With a deeply controversial plan to erect a pilot homeless encampment on a remote barrier island in Miami on the ropes, its chief proponent is accusing opponents of “playing the race card” in an ugly new chapter in a local controversy gone haywire.

During a Monday afternoon press conference, Miami Mayor Frances Suarez announced the city’s intention to hold off on pursuing a pilot program to build dozens of “tiny homes” on Virginia Key for at least six months. The “transition zone” program moved forward in a 3-2 vote earlier this month and promptly spurred a furious outcry from every type of Miamian—from environmentalists worried about destroying the island’s ecosystem to advocates for the homeless concerned about the lack of infrastructure in the area off Rickenbacker Causeway to wealthy residents of nearby posh enclaves like Fisher Island.

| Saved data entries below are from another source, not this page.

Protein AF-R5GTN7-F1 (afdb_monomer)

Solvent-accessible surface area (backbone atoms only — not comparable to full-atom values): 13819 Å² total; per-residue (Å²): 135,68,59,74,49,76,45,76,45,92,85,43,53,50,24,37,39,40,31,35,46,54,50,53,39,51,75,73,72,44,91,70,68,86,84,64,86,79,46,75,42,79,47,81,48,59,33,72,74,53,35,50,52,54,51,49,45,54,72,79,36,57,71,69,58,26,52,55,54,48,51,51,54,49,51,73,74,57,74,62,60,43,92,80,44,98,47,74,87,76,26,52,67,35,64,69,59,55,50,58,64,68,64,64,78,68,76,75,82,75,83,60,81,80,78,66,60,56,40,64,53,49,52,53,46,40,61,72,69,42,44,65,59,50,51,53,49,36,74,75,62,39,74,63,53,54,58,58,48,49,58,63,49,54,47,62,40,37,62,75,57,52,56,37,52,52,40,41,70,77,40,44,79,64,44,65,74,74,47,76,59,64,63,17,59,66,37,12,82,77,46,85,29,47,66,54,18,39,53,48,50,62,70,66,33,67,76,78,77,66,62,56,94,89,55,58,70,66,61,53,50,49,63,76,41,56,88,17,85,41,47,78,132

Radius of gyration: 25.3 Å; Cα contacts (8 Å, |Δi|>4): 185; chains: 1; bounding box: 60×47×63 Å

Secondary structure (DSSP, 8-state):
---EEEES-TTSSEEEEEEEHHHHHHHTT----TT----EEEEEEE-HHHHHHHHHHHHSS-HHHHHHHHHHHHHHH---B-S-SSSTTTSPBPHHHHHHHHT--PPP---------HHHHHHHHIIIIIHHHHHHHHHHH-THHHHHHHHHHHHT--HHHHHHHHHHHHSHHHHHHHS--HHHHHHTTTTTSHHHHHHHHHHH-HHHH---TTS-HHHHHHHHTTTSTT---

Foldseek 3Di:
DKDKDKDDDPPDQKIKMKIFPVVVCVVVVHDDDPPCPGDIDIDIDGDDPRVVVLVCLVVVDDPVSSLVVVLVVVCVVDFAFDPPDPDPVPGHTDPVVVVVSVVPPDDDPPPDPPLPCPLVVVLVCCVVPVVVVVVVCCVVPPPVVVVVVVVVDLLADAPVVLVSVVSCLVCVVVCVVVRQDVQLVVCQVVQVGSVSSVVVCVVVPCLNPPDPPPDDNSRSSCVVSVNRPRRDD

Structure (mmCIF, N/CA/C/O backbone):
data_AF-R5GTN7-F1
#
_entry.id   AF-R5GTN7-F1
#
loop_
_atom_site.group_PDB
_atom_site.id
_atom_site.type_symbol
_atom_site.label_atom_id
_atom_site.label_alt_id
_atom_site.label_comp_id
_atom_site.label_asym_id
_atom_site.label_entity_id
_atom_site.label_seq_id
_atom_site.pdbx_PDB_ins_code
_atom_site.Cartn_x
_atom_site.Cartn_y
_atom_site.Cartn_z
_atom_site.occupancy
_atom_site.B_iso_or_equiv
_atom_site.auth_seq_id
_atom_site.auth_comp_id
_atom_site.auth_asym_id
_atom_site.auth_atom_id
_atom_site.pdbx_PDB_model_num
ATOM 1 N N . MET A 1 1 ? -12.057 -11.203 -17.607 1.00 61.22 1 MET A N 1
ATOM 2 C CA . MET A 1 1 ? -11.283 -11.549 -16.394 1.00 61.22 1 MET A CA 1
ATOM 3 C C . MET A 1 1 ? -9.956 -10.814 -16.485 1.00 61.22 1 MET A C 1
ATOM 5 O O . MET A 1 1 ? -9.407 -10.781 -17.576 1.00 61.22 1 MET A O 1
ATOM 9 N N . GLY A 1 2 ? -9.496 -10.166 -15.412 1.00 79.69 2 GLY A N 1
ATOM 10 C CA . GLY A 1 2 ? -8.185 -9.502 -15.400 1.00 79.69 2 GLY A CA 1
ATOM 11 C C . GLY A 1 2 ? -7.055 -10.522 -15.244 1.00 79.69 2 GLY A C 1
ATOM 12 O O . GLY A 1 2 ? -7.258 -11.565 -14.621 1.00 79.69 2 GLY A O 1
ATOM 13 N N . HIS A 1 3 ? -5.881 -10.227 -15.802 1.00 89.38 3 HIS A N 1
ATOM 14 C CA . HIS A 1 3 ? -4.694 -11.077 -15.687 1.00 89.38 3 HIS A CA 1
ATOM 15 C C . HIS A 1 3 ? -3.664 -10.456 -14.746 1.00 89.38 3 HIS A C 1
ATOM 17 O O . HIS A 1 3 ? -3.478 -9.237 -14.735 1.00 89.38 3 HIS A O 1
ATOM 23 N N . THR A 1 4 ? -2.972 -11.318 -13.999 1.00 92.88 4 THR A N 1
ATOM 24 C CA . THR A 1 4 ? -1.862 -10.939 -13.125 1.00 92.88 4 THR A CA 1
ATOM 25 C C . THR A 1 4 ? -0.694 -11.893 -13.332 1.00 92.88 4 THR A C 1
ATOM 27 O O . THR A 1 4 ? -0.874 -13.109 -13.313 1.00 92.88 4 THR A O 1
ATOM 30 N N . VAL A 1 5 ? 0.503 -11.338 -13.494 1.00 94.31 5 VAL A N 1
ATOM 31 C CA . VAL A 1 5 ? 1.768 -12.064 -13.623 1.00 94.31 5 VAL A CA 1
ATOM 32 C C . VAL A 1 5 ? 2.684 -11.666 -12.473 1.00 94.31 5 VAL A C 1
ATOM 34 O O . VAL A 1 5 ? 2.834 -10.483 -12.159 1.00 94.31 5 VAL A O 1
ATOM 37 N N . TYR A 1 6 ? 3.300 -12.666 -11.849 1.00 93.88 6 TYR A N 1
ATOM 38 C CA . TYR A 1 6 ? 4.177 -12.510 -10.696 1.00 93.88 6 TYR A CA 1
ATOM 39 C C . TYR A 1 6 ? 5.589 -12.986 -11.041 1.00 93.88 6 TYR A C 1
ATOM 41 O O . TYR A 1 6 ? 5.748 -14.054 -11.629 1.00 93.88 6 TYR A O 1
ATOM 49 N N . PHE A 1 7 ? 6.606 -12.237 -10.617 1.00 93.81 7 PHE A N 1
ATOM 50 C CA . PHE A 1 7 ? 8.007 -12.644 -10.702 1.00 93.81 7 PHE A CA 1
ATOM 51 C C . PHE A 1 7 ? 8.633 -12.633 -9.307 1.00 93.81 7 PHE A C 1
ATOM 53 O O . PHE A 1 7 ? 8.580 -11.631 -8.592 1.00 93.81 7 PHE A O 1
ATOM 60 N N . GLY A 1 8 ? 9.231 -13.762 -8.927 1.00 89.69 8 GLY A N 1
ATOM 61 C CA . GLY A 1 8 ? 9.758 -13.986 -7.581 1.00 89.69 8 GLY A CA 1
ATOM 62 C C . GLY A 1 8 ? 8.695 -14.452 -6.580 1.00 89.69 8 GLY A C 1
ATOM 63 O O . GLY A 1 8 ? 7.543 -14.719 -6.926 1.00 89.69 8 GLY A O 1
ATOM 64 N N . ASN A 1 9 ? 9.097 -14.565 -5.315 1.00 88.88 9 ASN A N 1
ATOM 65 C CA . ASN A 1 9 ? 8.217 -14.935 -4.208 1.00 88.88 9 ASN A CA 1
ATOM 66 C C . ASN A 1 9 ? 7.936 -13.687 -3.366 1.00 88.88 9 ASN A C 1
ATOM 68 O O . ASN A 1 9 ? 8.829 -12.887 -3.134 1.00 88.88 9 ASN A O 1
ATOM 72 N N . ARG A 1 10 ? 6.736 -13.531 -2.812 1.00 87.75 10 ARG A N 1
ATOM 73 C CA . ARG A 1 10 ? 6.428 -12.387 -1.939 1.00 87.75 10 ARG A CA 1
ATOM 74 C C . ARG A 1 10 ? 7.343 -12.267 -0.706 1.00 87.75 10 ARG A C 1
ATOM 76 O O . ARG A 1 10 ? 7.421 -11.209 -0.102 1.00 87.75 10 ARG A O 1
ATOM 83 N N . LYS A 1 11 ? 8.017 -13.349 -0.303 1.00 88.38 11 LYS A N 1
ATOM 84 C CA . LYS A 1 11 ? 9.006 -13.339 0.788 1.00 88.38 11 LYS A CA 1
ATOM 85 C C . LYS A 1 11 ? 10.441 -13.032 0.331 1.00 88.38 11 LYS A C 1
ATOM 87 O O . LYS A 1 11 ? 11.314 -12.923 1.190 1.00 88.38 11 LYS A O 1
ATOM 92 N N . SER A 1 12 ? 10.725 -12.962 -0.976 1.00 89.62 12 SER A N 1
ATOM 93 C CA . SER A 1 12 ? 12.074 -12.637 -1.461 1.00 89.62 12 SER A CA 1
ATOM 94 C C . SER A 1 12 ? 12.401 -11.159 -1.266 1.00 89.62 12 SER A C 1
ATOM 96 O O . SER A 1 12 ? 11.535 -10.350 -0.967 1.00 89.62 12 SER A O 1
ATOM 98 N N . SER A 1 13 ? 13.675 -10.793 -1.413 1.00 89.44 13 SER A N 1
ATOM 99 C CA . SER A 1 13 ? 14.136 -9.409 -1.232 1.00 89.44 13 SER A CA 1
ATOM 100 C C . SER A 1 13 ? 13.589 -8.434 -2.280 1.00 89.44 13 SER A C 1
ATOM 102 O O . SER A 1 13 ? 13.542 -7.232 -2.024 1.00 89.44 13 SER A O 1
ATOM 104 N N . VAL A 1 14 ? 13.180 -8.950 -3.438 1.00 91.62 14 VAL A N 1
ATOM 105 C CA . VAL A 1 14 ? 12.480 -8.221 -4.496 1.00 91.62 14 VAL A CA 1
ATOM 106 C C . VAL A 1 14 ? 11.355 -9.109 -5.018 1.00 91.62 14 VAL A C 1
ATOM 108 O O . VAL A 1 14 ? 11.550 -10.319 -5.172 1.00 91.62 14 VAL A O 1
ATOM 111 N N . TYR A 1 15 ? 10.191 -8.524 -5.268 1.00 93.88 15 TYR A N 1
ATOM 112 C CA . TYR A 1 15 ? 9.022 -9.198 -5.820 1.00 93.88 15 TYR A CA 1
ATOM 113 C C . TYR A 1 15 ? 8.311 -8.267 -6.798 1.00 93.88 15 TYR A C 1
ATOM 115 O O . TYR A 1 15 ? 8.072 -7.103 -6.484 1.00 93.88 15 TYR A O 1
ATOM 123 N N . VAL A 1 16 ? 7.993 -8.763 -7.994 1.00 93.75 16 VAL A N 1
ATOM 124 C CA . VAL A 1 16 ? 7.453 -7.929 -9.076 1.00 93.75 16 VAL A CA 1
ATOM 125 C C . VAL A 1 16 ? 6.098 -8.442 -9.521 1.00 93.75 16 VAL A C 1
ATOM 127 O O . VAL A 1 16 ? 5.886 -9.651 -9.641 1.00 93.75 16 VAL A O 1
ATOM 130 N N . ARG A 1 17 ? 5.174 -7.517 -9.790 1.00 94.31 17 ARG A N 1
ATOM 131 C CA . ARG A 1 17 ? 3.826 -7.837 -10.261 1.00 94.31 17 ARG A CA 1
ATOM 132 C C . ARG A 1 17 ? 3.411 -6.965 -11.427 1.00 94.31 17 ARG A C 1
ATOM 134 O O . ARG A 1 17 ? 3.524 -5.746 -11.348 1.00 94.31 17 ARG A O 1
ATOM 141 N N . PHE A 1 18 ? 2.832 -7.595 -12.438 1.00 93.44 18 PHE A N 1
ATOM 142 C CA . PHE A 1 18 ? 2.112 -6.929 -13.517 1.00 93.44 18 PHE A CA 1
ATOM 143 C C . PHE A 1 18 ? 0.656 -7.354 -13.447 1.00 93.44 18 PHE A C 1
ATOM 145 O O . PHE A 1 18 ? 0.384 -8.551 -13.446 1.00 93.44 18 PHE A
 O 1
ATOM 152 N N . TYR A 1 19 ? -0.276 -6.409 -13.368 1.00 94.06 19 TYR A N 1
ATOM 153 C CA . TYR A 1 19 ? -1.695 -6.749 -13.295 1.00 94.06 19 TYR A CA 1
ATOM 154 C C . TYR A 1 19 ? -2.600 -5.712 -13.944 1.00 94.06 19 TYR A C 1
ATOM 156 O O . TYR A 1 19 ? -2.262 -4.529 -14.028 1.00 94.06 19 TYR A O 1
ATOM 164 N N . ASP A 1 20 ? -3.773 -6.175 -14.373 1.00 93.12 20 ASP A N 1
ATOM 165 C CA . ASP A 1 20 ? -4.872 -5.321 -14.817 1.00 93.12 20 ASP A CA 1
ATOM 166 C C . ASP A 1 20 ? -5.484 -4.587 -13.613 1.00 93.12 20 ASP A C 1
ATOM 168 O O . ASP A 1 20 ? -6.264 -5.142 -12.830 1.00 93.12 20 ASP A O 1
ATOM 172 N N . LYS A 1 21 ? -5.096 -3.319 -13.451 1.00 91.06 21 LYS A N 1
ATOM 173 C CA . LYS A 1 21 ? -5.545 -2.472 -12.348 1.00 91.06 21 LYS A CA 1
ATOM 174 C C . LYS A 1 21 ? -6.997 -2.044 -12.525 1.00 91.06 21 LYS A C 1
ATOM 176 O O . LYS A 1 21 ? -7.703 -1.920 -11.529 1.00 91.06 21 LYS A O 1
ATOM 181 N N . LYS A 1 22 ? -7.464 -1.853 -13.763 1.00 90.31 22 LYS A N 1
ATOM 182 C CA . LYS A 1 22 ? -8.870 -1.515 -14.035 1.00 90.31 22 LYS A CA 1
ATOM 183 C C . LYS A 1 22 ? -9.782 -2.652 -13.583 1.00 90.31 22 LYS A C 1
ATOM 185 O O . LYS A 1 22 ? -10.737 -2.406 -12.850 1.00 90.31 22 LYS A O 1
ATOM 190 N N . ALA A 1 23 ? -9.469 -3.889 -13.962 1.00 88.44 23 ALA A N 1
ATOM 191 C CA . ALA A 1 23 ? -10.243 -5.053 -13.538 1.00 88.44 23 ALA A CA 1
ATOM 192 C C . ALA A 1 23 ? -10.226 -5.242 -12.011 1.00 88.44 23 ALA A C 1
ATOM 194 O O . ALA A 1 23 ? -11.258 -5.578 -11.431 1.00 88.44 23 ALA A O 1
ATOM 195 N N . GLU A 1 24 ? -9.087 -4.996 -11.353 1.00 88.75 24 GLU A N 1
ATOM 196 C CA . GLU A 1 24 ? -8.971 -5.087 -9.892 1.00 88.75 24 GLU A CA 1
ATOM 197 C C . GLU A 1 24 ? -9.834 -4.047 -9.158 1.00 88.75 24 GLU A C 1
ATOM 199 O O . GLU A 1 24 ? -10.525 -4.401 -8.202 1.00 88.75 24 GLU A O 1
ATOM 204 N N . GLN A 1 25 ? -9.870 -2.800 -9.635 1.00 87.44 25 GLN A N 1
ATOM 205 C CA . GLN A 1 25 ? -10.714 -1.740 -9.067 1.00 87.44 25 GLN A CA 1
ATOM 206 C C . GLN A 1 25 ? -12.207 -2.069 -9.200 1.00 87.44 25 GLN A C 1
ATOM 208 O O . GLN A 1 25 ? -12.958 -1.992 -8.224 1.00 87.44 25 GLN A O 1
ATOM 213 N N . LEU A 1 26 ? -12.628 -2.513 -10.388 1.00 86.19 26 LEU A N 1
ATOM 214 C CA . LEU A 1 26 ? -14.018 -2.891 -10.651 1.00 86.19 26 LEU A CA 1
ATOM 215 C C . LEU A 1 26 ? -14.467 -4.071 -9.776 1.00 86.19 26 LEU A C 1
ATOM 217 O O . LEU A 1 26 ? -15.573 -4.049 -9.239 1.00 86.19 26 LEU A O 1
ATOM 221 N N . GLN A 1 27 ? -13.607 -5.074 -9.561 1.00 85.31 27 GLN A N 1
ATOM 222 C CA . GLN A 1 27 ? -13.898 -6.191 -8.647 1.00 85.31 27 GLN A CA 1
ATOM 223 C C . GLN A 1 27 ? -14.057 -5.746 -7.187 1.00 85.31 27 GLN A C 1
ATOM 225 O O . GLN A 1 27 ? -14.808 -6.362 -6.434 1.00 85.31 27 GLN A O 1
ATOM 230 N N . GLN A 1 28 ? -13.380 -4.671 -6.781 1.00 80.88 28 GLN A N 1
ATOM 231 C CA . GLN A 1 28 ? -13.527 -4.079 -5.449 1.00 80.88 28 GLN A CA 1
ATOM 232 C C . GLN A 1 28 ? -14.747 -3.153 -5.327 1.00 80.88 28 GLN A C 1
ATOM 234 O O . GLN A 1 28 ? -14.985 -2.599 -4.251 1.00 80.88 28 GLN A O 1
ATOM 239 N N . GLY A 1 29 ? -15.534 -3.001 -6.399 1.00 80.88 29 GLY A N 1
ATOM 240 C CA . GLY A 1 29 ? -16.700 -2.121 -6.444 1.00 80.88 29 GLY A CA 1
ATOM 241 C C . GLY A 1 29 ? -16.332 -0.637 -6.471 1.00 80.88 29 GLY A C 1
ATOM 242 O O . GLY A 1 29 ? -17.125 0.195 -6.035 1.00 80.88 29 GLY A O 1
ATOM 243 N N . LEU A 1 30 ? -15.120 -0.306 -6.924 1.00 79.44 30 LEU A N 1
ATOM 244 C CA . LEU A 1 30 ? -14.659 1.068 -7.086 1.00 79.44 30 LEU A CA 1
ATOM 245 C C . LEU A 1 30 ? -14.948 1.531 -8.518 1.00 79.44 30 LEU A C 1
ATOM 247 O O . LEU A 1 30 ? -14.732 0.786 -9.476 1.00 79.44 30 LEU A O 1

But before it was the site of a tug-of-war between almost every constituency in Miami, Virginia Key was a Black beach at the height of Jim Crow-era segregation.

On Monday, backer City Commissioner Joe Carollo agreed to pause the pilot program while the city works with Miami-Dade County officials to update the plan. But the Republican wasted no time going after his critics. Calling opponents “elitists” who have strayed into ‘not in my backyard’ (NIMBY)-style rhetoric, Carollo accused some critics of playing the “race card” in light of Virginia Key’s racial history.

“What does this have to do with the historical Black beach?” Carollo said in response to a question at the press conference. “That’s a mile and a half away, the place that we’re looking at. It’s got nothing to do with the historical Black beach, and those that are using that as the final straw to throw at us, they should be ashamed of themselves.”

    Carollo did not immediately respond to The Daily Beast’s request for comment.

    To David Peery, executive director and founder of the Miami Coalition to Advance Racial Equity, Carollo seems to be trying to “trivialize… the racial issues” in his plan to move homeless people to a flood-prone barrier island. Noting that a majority of homeless residents in Miami are Black, Perry slammed the idea of “dumping people” in an area that is miles away from the nearest grocery store.

    “This plan inherently has some racial issues, and for someone to say that we are playing the race card when we are talking about the homeless is absurd,” Peery told The Daily Beast. “He fully knows the significance of Virginia Key Beach and the segregation that this place represents for Black residents in Miami.”

    Peery noted that this is not the first time Carollo has spurred outrage amongst homeless advocates. Around the time he first proposed the encampment program last October, the city commissioner was also instrumental in the passage of a new ordinance to clear tent encampments, which resulted in an ongoing lawsuit against the city of Miami.

    “This is all a distraction against the biggest problem: the whole plan is a racist plan,” he added.

    Commissioner Ken Russell, who voted against the plan and was present at a Saturday protest in Virginia Key, claimed victory to The Daily Beast on Tuesday, arguing that “activism built pressure for the policymakers to seek another solution.

    “I wouldn’t comment on another commissioner’s statement,” Russell added. “I am happy, however, that the program is not moving forward at this time.”